I think it's something on the order of 250 and held for a certain length of time. Usually a pressure cooking scenario for commercial and home canning. Also depends on the acidity. But garlic and oil is a recurring source as so many people do it.
Jeff Smith used to advocate a similar method to yours on his cooking shows. Reader's Digest printed a similar recipe once then issued a mass retraction.
Helen Witty who mostly writes pantry cookbooks goes over this in her books. Her recommended solution is to roast the garlic, mash into a paste, then freeze it. Then mix up SMALL amounts of garlic and oil intended to be quickly used up, always stored refrigerated. Refrigeration does buy you some protection as that retards bacterial growth.
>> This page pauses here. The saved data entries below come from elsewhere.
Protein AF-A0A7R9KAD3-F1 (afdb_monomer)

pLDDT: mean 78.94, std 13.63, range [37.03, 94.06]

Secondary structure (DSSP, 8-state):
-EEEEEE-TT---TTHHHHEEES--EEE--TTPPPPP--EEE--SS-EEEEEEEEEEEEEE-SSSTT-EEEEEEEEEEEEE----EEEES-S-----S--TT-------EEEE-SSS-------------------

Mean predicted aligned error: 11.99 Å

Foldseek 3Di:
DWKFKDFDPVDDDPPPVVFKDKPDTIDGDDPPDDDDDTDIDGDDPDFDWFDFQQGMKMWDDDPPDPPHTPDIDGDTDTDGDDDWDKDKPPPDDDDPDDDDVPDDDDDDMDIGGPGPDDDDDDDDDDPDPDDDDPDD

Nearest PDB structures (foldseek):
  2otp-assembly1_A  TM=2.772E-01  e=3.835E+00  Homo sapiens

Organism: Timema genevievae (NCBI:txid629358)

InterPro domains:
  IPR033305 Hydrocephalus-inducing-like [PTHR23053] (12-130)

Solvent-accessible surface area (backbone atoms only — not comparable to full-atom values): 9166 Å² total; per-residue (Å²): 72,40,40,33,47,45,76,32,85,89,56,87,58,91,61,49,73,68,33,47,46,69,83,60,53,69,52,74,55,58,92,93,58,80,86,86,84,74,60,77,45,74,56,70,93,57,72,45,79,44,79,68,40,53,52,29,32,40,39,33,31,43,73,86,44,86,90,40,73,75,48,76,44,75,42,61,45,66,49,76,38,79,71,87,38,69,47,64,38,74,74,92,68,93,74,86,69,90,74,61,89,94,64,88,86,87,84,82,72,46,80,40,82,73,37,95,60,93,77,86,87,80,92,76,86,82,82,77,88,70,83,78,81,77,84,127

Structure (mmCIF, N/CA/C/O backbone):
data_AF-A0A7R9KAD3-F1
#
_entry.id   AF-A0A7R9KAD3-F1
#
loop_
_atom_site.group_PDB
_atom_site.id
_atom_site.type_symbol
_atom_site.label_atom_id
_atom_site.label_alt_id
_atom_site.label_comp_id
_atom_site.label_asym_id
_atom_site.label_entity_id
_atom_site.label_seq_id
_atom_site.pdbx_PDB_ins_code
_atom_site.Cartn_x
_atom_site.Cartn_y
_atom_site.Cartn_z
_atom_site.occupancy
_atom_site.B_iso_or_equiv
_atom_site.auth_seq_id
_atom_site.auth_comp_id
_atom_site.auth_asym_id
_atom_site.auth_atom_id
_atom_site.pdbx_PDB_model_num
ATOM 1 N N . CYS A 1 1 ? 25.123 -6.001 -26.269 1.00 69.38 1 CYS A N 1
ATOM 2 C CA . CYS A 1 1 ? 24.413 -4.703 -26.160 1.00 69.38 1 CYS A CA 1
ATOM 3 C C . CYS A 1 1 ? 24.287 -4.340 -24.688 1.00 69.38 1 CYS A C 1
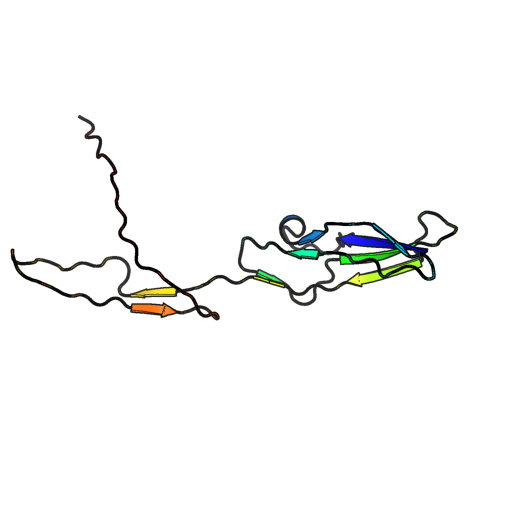ATOM 5 O O . CYS A 1 1 ? 24.199 -5.241 -23.862 1.00 69.38 1 CYS A O 1
ATOM 7 N N . ARG A 1 2 ? 24.303 -3.053 -24.333 1.00 77.12 2 ARG A N 1
ATOM 8 C CA . ARG A 1 2 ? 24.154 -2.626 -22.930 1.00 77.12 2 ARG A CA 1
ATOM 9 C C . ARG A 1 2 ? 22.721 -2.168 -22.695 1.00 77.12 2 ARG A C 1
ATOM 11 O O . ARG A 1 2 ? 22.193 -1.452 -23.539 1.00 77.12 2 ARG A O 1
ATOM 18 N N . ALA A 1 3 ? 22.108 -2.556 -21.582 1.00 78.38 3 ALA A N 1
ATOM 19 C CA . ALA A 1 3 ? 20.749 -2.151 -21.246 1.00 78.38 3 ALA A CA 1
ATOM 20 C C . ALA A 1 3 ? 20.710 -1.442 -19.889 1.00 78.38 3 ALA A C 1
ATOM 22 O O . ALA A 1 3 ? 21.438 -1.779 -18.958 1.00 78.38 3 ALA A O 1
ATOM 23 N N . VAL A 1 4 ? 19.880 -0.416 -19.781 1.00 81.56 4 VAL A N 1
ATOM 24 C CA . VAL A 1 4 ? 19.773 0.414 -18.576 1.00 81.56 4 VAL A CA 1
ATOM 25 C C . VAL A 1 4 ? 18.306 0.603 -18.270 1.00 81.56 4 VAL A C 1
ATOM 27 O O . VAL A 1 4 ? 17.539 0.927 -19.176 1.00 81.56 4 VAL A O 1
ATOM 30 N N . ILE A 1 5 ? 17.933 0.434 -17.007 1.00 84.19 5 ILE A N 1
ATOM 31 C CA . ILE A 1 5 ? 16.620 0.836 -16.520 1.00 84.19 5 ILE A CA 1
ATOM 32 C C . ILE A 1 5 ? 16.781 2.101 -15.685 1.00 84.19 5 ILE A C 1
ATOM 34 O O . ILE A 1 5 ? 17.707 2.218 -14.883 1.00 84.19 5 ILE A O 1
ATOM 38 N N . SER A 1 6 ? 15.903 3.070 -15.881 1.00 82.12 6 SER A N 1
ATOM 39 C CA . SER A 1 6 ? 15.900 4.289 -15.079 1.00 82.12 6 SER A CA 1
ATOM 40 C C . SER A 1 6 ? 14.499 4.859 -14.963 1.00 82.12 6 SER A C 1
ATOM 42 O O . SER A 1 6 ? 13.608 4.481 -15.724 1.00 82.12 6 SER A O 1
ATOM 44 N N . ASN A 1 7 ? 14.312 5.768 -14.009 1.00 81.00 7 ASN A N 1
ATOM 45 C CA . ASN A 1 7 ? 13.084 6.547 -13.905 1.00 81.00 7 ASN A CA 1
ATOM 46 C C . ASN A 1 7 ? 12.876 7.360 -15.190 1.00 81.00 7 ASN A C 1
ATOM 48 O O . ASN A 1 7 ? 13.840 7.848 -15.798 1.00 81.00 7 ASN A O 1
ATOM 52 N N . ASP A 1 8 ? 11.623 7.493 -15.615 1.00 79.56 8 ASP A N 1
ATOM 53 C CA . ASP A 1 8 ? 11.256 8.378 -16.711 1.00 79.56 8 ASP A CA 1
ATOM 54 C C . ASP A 1 8 ? 11.028 9.804 -16.172 1.00 79.56 8 ASP A C 1
ATOM 56 O O . ASP A 1 8 ? 10.016 10.053 -15.517 1.00 79.56 8 ASP A O 1
ATOM 60 N N . PRO A 1 9 ? 11.940 10.763 -16.435 1.00 70.94 9 PRO A N 1
ATOM 61 C CA . PRO A 1 9 ? 11.828 12.124 -15.910 1.00 70.94 9 PRO A CA 1
ATOM 62 C C . PRO A 1 9 ? 10.670 12.914 -16.535 1.00 70.94 9 PRO A C 1
ATOM 64 O O . PRO A 1 9 ? 10.343 13.993 -16.051 1.00 70.94 9 PRO A O 1
ATOM 67 N N . SER A 1 10 ? 10.069 12.415 -17.623 1.00 70.06 10 SER A N 1
ATOM 68 C CA . SER A 1 10 ? 8.896 13.041 -18.239 1.00 70.06 10 SER A CA 1
ATOM 69 C C . SER A 1 10 ? 7.606 12.778 -17.457 1.00 70.06 10 SER A C 1
ATOM 71 O O . SER A 1 10 ? 6.610 13.474 -17.658 1.00 70.06 10 SER A O 1
ATOM 73 N N . VAL A 1 11 ? 7.622 11.805 -16.541 1.00 69.56 11 VAL A N 1
ATOM 74 C CA . VAL A 1 11 ? 6.469 11.441 -15.729 1.00 69.56 11 VAL A CA 1
ATOM 75 C C . VAL A 1 11 ? 6.576 12.111 -14.364 1.00 69.56 11 VAL A C 1
ATOM 77 O O . VAL A 1 11 ? 7.361 11.708 -13.511 1.00 69.56 11 VAL A O 1
ATOM 80 N N . ASN A 1 12 ? 5.756 13.138 -14.152 1.00 64.38 12 ASN A N 1
ATOM 81 C CA . ASN A 1 12 ? 5.655 13.828 -12.873 1.00 64.38 12 ASN A CA 1
ATOM 82 C C . ASN A 1 12 ? 4.548 13.189 -12.023 1.00 64.38 12 ASN A C 1
ATOM 84 O O . ASN A 1 12 ? 3.380 13.562 -12.120 1.00 64.38 12 ASN A O 1
ATOM 88 N N . VAL A 1 13 ? 4.921 12.205 -11.209 1.00 63.66 13 VAL A N 1
ATOM 89 C CA . VAL A 1 13 ? 4.134 11.807 -10.038 1.00 63.66 13 VAL A CA 1
ATOM 90 C C . VAL A 1 13 ? 4.895 12.345 -8.829 1.00 63.66 13 VAL A C 1
ATOM 92 O O . VAL A 1 13 ? 6.108 12.171 -8.718 1.00 63.66 13 VAL A O 1
ATOM 95 N N . SER A 1 14 ? 4.210 13.064 -7.945 1.00 62.06 14 SER A N 1
ATOM 96 C CA . SER A 1 14 ? 4.813 13.598 -6.722 1.00 62.06 14 SER A CA 1
ATOM 97 C C . SER A 1 14 ? 5.487 12.472 -5.926 1.00 62.06 14 SER A C 1
ATOM 99 O O . SER A 1 14 ? 4.856 11.448 -5.666 1.00 62.06 14 SER A O 1
ATOM 101 N N . ASN A 1 15 ? 6.752 12.675 -5.549 1.00 59.78 15 ASN A N 1
ATOM 102 C CA . ASN A 1 15 ? 7.565 11.785 -4.709 1.00 59.78 15 ASN A CA 1
ATOM 103 C C . ASN A 1 15 ? 7.802 10.360 -5.263 1.00 59.78 15 ASN A C 1
ATOM 105 O O . ASN A 1 15 ? 7.907 9.410 -4.488 1.00 59.78 15 ASN A O 1
ATOM 10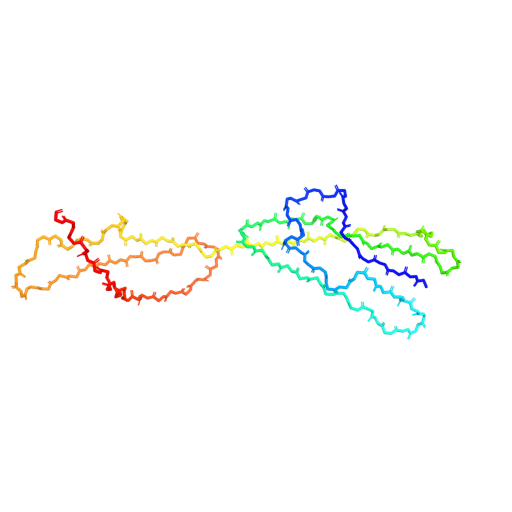9 N N . ILE A 1 16 ? 7.944 10.179 -6.589 1.00 62.25 16 ILE A N 1
ATOM 110 C CA . ILE A 1 16 ? 8.314 8.867 -7.184 1.00 62.25 16 ILE A CA 1
ATOM 111 C C . ILE A 1 16 ? 9.562 8.266 -6.528 1.00 62.25 16 ILE A C 1
ATOM 113 O O . ILE A 1 16 ? 9.609 7.056 -6.327 1.00 62.25 16 ILE A O 1
ATOM 117 N N . GLU A 1 17 ? 10.560 9.091 -6.201 1.00 61.84 17 GLU A N 1
ATOM 118 C CA . GLU A 1 17 ? 11.826 8.624 -5.615 1.00 61.84 17 GLU A CA 1
ATOM 119 C C . GLU A 1 17 ? 11.662 8.059 -4.196 1.00 61.84 17 GLU A C 1
ATOM 121 O O . GLU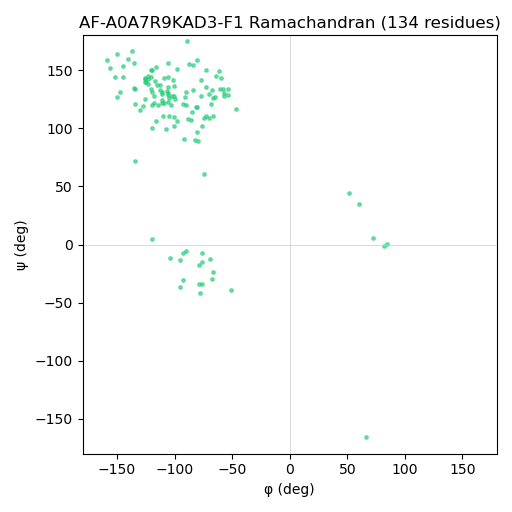 A 1 17 ? 12.372 7.124 -3.818 1.00 61.84 17 GLU A O 1
ATOM 126 N N . ASP A 1 18 ? 10.684 8.561 -3.439 1.00 65.19 18 ASP A N 1
ATOM 127 C CA . ASP A 1 18 ? 10.330 8.012 -2.129 1.00 65.19 18 ASP A CA 1
ATOM 128 C C . ASP A 1 18 ? 9.479 6.746 -2.279 1.00 65.19 18 ASP A C 1
ATOM 130 O O . ASP A 1 18 ? 9.609 5.796 -1.503 1.00 65.19 18 ASP A O 1
ATOM 134 N N . LEU A 1 19 ? 8.641 6.713 -3.320 1.00 67.88 19 LEU A N 1
ATOM 135 C CA . LEU A 1 19 ? 7.676 5.653 -3.567 1.00 67.88 19 LEU A CA 1
ATOM 136 C C . LEU A 1 19 ? 8.294 4.387 -4.168 1.00 67.88 19 LEU A C 1
ATOM 138 O O . LEU A 1 19 ? 7.906 3.285 -3.777 1.00 67.88 19 LEU A O 1
ATOM 142 N N . ILE A 1 20 ? 9.212 4.526 -5.131 1.00 71.06 20 ILE A N 1
ATOM 143 C CA . ILE A 1 20 ? 9.804 3.424 -5.897 1.00 71.06 20 ILE A CA 1
ATOM 144 C C . ILE A 1 20 ? 11.327 3.546 -5.896 1.00 71.06 20 ILE A C 1
ATOM 146 O O . ILE A 1 20 ? 11.907 4.448 -6.496 1.00 71.06 20 ILE A O 1
ATOM 150 N N . LYS A 1 21 ? 11.986 2.561 -5.286 1.00 72.44 21 LYS A N 1
ATOM 151 C CA . LYS A 1 21 ? 13.441 2.430 -5.246 1.00 72.44 21 LYS A CA 1
ATOM 152 C C . LYS A 1 21 ? 13.889 1.308 -6.173 1.00 72.44 21 LYS A C 1
ATOM 154 O O . LYS A 1 21 ? 13.368 0.191 -6.139 1.00 72.44 21 LYS A O 1
ATOM 159 N N . LEU A 1 22 ? 14.887 1.604 -6.997 1.00 66.81 22 LEU A N 1
ATOM 160 C CA . LEU A 1 22 ? 15.588 0.617 -7.812 1.00 66.81 22 LEU A CA 1
ATOM 161 C C . LEU A 1 22 ? 16.901 0.267 -7.114 1.00 66.81 22 LEU A C 1
ATOM 163 O O . LEU A 1 22 ? 17.709 1.149 -6.839 1.00 66.81 22 LEU A O 1
ATOM 167 N N . ASN A 1 23 ? 17.142 -1.017 -6.861 1.00 64.75 23 ASN A N 1
ATOM 168 C CA . ASN A 1 23 ? 18.416 -1.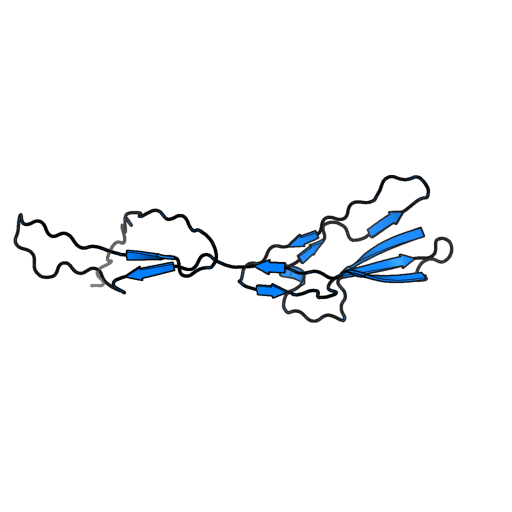451 -6.276 1.00 64.75 23 ASN A CA 1
ATOM 169 C C . ASN A 1 23 ? 19.546 -1.519 -7.313 1.00 64.75 23 ASN A C 1
ATOM 171 O O . ASN A 1 23 ? 20.721 -1.590 -6.955 1.00 64.75 23 ASN A O 1
ATOM 175 N N . THR A 1 24 ? 19.228 -1.547 -8.610 1.00 60.19 24 THR A N 1
ATOM 176 C CA . THR A 1 24 ? 20.236 -1.657 -9.670 1.00 60.19 24 THR A CA 1
ATOM 177 C C . THR A 1 24 ? 19.769 -0.957 -10.940 1.00 60.19 24 THR A C 1
ATOM 179 O O . THR A 1 24 ? 18.685 -1.230 -11.446 1.00 60.19 24 THR A O 1
ATOM 182 N N . PHE A 1 25 ? 20.606 -0.058 -11.460 1.00 62.00 25 PHE A N 1
ATOM 183 C CA . PHE A 1 25 ? 20.238 0.868 -12.538 1.00 62.00 25 PHE A CA 1
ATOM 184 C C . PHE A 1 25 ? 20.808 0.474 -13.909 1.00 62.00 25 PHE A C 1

There is also a risk with herb infused oils. Again, a wet ingredient covered in oil creating an anaerobic environment. Do it in small batches you'll use quickly. Herb vinegars are fine. They're oxygenated and acidic enough to prevent botulism. Except maybe rice vinegar at 1.5%? Not sure about the rice vinegar.
There were three threads on this topic when Harold McGee had a brief guest appearance here.ChefTalk Cooking Forums - Search Results
So how do the commercial makers produce garlic oil? With industrial methods to guarantee safety, extractives and other pasteurization type processes.